**Records for this task**:
=== Begin Enclosure ===
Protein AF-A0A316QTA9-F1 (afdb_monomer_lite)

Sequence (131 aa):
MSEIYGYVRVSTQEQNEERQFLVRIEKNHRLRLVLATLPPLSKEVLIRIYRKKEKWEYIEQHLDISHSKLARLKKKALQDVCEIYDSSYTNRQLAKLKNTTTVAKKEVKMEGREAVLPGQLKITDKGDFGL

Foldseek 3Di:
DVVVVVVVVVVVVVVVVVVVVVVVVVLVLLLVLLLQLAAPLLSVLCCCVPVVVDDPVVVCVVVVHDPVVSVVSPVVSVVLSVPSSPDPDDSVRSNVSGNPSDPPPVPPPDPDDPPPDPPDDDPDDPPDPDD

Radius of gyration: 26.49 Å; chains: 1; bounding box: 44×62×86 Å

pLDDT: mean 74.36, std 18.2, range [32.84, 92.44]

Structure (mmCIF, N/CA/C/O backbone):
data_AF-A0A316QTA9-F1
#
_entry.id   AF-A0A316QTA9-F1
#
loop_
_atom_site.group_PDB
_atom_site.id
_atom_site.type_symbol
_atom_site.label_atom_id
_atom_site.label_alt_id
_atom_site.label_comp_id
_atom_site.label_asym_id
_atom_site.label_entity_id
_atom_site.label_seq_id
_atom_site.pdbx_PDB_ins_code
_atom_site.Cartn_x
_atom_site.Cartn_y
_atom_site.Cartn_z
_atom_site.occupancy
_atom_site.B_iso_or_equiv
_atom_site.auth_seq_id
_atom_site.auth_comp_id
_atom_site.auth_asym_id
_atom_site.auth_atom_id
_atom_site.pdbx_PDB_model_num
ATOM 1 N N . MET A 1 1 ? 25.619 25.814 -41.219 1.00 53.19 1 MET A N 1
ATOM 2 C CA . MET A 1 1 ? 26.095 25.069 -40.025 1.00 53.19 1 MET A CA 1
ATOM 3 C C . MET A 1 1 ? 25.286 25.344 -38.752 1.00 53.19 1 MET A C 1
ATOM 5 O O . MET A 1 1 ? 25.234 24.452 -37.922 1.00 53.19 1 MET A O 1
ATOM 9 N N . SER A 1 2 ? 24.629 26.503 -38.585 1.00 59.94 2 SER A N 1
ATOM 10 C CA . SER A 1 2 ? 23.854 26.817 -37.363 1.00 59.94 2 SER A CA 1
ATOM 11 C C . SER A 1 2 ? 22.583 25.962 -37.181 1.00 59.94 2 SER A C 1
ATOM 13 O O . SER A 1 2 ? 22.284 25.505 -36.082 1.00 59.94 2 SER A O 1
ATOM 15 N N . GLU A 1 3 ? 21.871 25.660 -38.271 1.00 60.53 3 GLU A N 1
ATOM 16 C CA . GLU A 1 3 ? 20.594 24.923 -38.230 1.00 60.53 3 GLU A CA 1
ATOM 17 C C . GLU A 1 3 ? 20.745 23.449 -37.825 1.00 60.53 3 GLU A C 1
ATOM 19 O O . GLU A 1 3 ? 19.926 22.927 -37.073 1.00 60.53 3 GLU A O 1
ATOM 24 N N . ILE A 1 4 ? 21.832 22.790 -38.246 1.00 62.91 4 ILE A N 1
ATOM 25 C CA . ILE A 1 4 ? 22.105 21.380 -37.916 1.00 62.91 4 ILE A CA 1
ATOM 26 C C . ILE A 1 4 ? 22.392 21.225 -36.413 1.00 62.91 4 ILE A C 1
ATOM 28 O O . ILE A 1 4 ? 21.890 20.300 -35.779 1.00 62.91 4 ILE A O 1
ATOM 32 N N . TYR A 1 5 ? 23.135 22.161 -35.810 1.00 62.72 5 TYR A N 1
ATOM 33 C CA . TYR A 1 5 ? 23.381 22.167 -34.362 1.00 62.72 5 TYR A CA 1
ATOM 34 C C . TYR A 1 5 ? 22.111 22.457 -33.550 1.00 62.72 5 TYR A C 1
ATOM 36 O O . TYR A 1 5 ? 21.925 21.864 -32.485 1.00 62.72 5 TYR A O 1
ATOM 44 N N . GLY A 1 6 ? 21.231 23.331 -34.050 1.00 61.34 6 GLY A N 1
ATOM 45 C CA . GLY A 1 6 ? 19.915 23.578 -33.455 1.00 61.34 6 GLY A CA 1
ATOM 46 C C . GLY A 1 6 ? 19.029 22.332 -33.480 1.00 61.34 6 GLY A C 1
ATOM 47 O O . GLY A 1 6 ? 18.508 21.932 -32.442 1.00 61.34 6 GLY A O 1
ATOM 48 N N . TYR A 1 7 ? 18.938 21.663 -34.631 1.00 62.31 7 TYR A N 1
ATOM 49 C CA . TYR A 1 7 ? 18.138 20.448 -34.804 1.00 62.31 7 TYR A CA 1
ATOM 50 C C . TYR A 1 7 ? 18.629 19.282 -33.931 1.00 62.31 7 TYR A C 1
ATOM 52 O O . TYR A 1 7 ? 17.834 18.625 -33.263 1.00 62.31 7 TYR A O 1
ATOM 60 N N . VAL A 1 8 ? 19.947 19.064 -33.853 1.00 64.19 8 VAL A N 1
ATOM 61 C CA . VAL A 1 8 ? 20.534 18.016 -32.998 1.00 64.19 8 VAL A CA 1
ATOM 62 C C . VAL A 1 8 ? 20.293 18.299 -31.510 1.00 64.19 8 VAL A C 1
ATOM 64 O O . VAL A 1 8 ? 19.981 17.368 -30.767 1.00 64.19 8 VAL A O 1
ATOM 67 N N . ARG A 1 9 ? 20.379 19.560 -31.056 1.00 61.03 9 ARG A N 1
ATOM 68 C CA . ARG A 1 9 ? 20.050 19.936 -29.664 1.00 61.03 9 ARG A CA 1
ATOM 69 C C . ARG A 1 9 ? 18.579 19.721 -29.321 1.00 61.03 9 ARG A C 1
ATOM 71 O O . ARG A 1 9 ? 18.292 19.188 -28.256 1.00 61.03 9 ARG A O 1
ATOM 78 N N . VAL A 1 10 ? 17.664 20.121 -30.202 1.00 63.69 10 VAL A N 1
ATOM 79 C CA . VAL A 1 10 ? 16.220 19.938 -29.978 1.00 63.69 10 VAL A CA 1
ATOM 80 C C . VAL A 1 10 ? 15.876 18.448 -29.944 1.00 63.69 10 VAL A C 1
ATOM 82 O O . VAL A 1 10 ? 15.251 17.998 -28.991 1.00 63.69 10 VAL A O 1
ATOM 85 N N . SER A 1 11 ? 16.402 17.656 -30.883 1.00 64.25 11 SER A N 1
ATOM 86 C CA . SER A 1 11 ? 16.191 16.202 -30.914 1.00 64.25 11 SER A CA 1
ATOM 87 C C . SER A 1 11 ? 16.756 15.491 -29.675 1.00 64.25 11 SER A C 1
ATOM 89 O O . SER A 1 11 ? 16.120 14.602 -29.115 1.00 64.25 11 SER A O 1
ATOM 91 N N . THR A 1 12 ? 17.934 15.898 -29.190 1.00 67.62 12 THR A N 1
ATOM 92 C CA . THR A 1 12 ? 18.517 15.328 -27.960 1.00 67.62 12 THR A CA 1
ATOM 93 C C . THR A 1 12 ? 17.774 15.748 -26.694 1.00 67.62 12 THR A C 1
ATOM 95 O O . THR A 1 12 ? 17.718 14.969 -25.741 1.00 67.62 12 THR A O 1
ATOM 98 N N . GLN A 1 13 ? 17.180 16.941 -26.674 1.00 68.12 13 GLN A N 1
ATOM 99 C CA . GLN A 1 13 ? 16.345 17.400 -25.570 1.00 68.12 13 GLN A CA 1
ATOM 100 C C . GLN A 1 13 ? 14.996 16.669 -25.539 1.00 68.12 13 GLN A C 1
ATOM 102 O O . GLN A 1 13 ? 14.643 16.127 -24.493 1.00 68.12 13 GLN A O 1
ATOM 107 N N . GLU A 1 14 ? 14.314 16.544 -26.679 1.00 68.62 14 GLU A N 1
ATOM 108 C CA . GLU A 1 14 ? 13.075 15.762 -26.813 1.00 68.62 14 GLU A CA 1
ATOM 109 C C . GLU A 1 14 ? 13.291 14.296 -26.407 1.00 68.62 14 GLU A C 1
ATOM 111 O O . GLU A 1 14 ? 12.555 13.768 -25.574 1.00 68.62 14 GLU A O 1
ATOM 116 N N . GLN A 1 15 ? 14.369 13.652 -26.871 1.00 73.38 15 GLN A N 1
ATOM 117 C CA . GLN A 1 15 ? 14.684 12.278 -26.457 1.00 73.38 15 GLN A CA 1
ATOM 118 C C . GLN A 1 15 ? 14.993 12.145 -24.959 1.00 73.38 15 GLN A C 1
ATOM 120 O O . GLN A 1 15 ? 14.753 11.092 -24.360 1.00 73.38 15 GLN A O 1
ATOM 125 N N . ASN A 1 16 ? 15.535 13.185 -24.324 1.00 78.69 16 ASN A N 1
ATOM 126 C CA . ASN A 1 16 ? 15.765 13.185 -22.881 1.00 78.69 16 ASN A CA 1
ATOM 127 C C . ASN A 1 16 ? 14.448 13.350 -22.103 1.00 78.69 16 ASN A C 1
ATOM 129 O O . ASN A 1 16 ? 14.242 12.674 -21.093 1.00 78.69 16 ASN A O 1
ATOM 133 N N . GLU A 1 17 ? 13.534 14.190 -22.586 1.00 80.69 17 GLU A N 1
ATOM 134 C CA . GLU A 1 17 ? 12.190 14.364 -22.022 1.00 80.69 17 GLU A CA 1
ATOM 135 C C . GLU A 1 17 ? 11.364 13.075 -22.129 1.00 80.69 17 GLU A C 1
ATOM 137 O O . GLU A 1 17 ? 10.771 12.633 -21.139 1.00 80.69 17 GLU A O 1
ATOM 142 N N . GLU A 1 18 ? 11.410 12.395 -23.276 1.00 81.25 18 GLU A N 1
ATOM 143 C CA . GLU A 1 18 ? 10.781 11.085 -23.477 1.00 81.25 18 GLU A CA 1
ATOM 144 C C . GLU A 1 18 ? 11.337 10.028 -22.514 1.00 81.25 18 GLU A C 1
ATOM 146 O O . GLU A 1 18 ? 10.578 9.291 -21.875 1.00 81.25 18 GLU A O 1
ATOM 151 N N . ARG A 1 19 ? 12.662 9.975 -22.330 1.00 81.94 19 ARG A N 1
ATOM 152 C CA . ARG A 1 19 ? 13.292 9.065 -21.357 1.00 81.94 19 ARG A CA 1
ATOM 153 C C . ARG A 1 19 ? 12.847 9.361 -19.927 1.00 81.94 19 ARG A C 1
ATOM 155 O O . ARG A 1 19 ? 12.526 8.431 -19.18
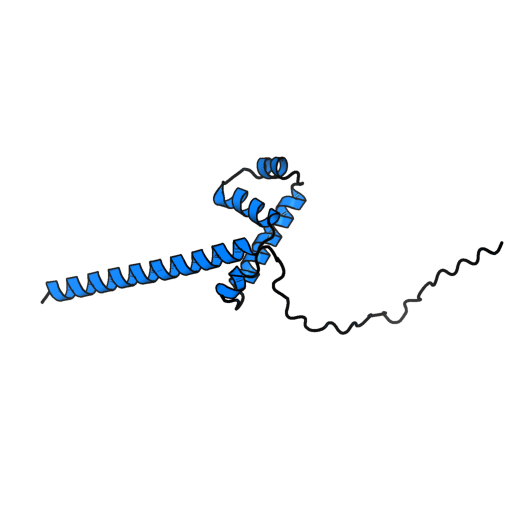4 1.00 81.94 19 ARG A O 1
ATOM 162 N N . GLN A 1 20 ? 12.791 10.630 -19.529 1.00 85.19 20 GLN A N 1
ATOM 163 C CA . GLN A 1 20 ? 12.305 11.021 -18.201 1.00 85.19 20 GLN A CA 1
ATOM 164 C C . GLN A 1 20 ? 10.832 10.649 -18.003 1.00 85.19 20 GLN A C 1
ATOM 166 O O . GLN A 1 20 ? 10.443 10.182 -16.926 1.00 85.19 20 GLN A O 1
ATOM 171 N N . PHE A 1 21 ? 10.019 10.803 -19.046 1.00 85.56 21 PHE A N 1
ATOM 172 C CA . PHE A 1 21 ? 8.618 10.409 -19.037 1.00 85.56 21 PHE A CA 1
ATOM 173 C C . PHE A 1 21 ? 8.451 8.895 -18.852 1.00 85.56 21 PHE A C 1
ATOM 175 O O . PHE A 1 21 ? 7.681 8.468 -17.985 1.00 85.56 21 PHE A O 1
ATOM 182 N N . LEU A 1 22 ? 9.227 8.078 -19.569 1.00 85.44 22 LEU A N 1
=== End Enclosure ===
**Exercise requirements**: Print only what lies in the material above starting at the line with "ATOM 25 C CA" and ending at the line with "ATOM 49 C CA", every line exactly as given.

**Answer to this problem**:
ATOM 25 C CA . ILE A 1 4 ? 22.105 21.380 -37.916 1.00 62.91 4 ILE A CA 1
ATOM 26 C C . ILE A 1 4 ? 22.392 21.225 -36.413 1.00 62.91 4 ILE A C 1
ATOM 28 O O . ILE A 1 4 ? 21.890 20.300 -35.779 1.00 62.91 4 ILE A O 1
ATOM 32 N N . TYR A 1 5 ? 23.135 22.161 -35.810 1.00 62.72 5 TYR A N 1
ATOM 33 C CA . TYR A 1 5 ? 23.381 22.167 -34.362 1.00 62.72 5 TYR A CA 1
ATOM 34 C C . TYR A 1 5 ? 22.111 22.457 -33.550 1.00 62.72 5 TYR A C 1
ATOM 36 O O . TYR A 1 5 ? 21.925 21.864 -32.485 1.00 62.72 5 TYR A O 1
ATOM 44 N N . GLY A 1 6 ? 21.231 23.331 -34.050 1.00 61.34 6 GLY A N 1
ATOM 45 C CA . GLY A 1 6 ? 19.915 23.578 -33.455 1.00 61.34 6 GLY A CA 1
ATOM 46 C C . GLY A 1 6 ? 19.029 22.332 -33.480 1.00 61.34 6 GLY A C 1
ATOM 47 O O . GLY A 1 6 ? 18.508 21.932 -32.442 1.00 61.34 6 GLY A O 1
ATOM 48 N N . TYR A 1 7 ? 18.938 21.663 -34.631 1.00 62.31 7 TYR A N 1
ATOM 49 C CA . TYR A 1 7 ? 18.138 20.448 -34.804 1.00 62.31 7 TYR A CA 1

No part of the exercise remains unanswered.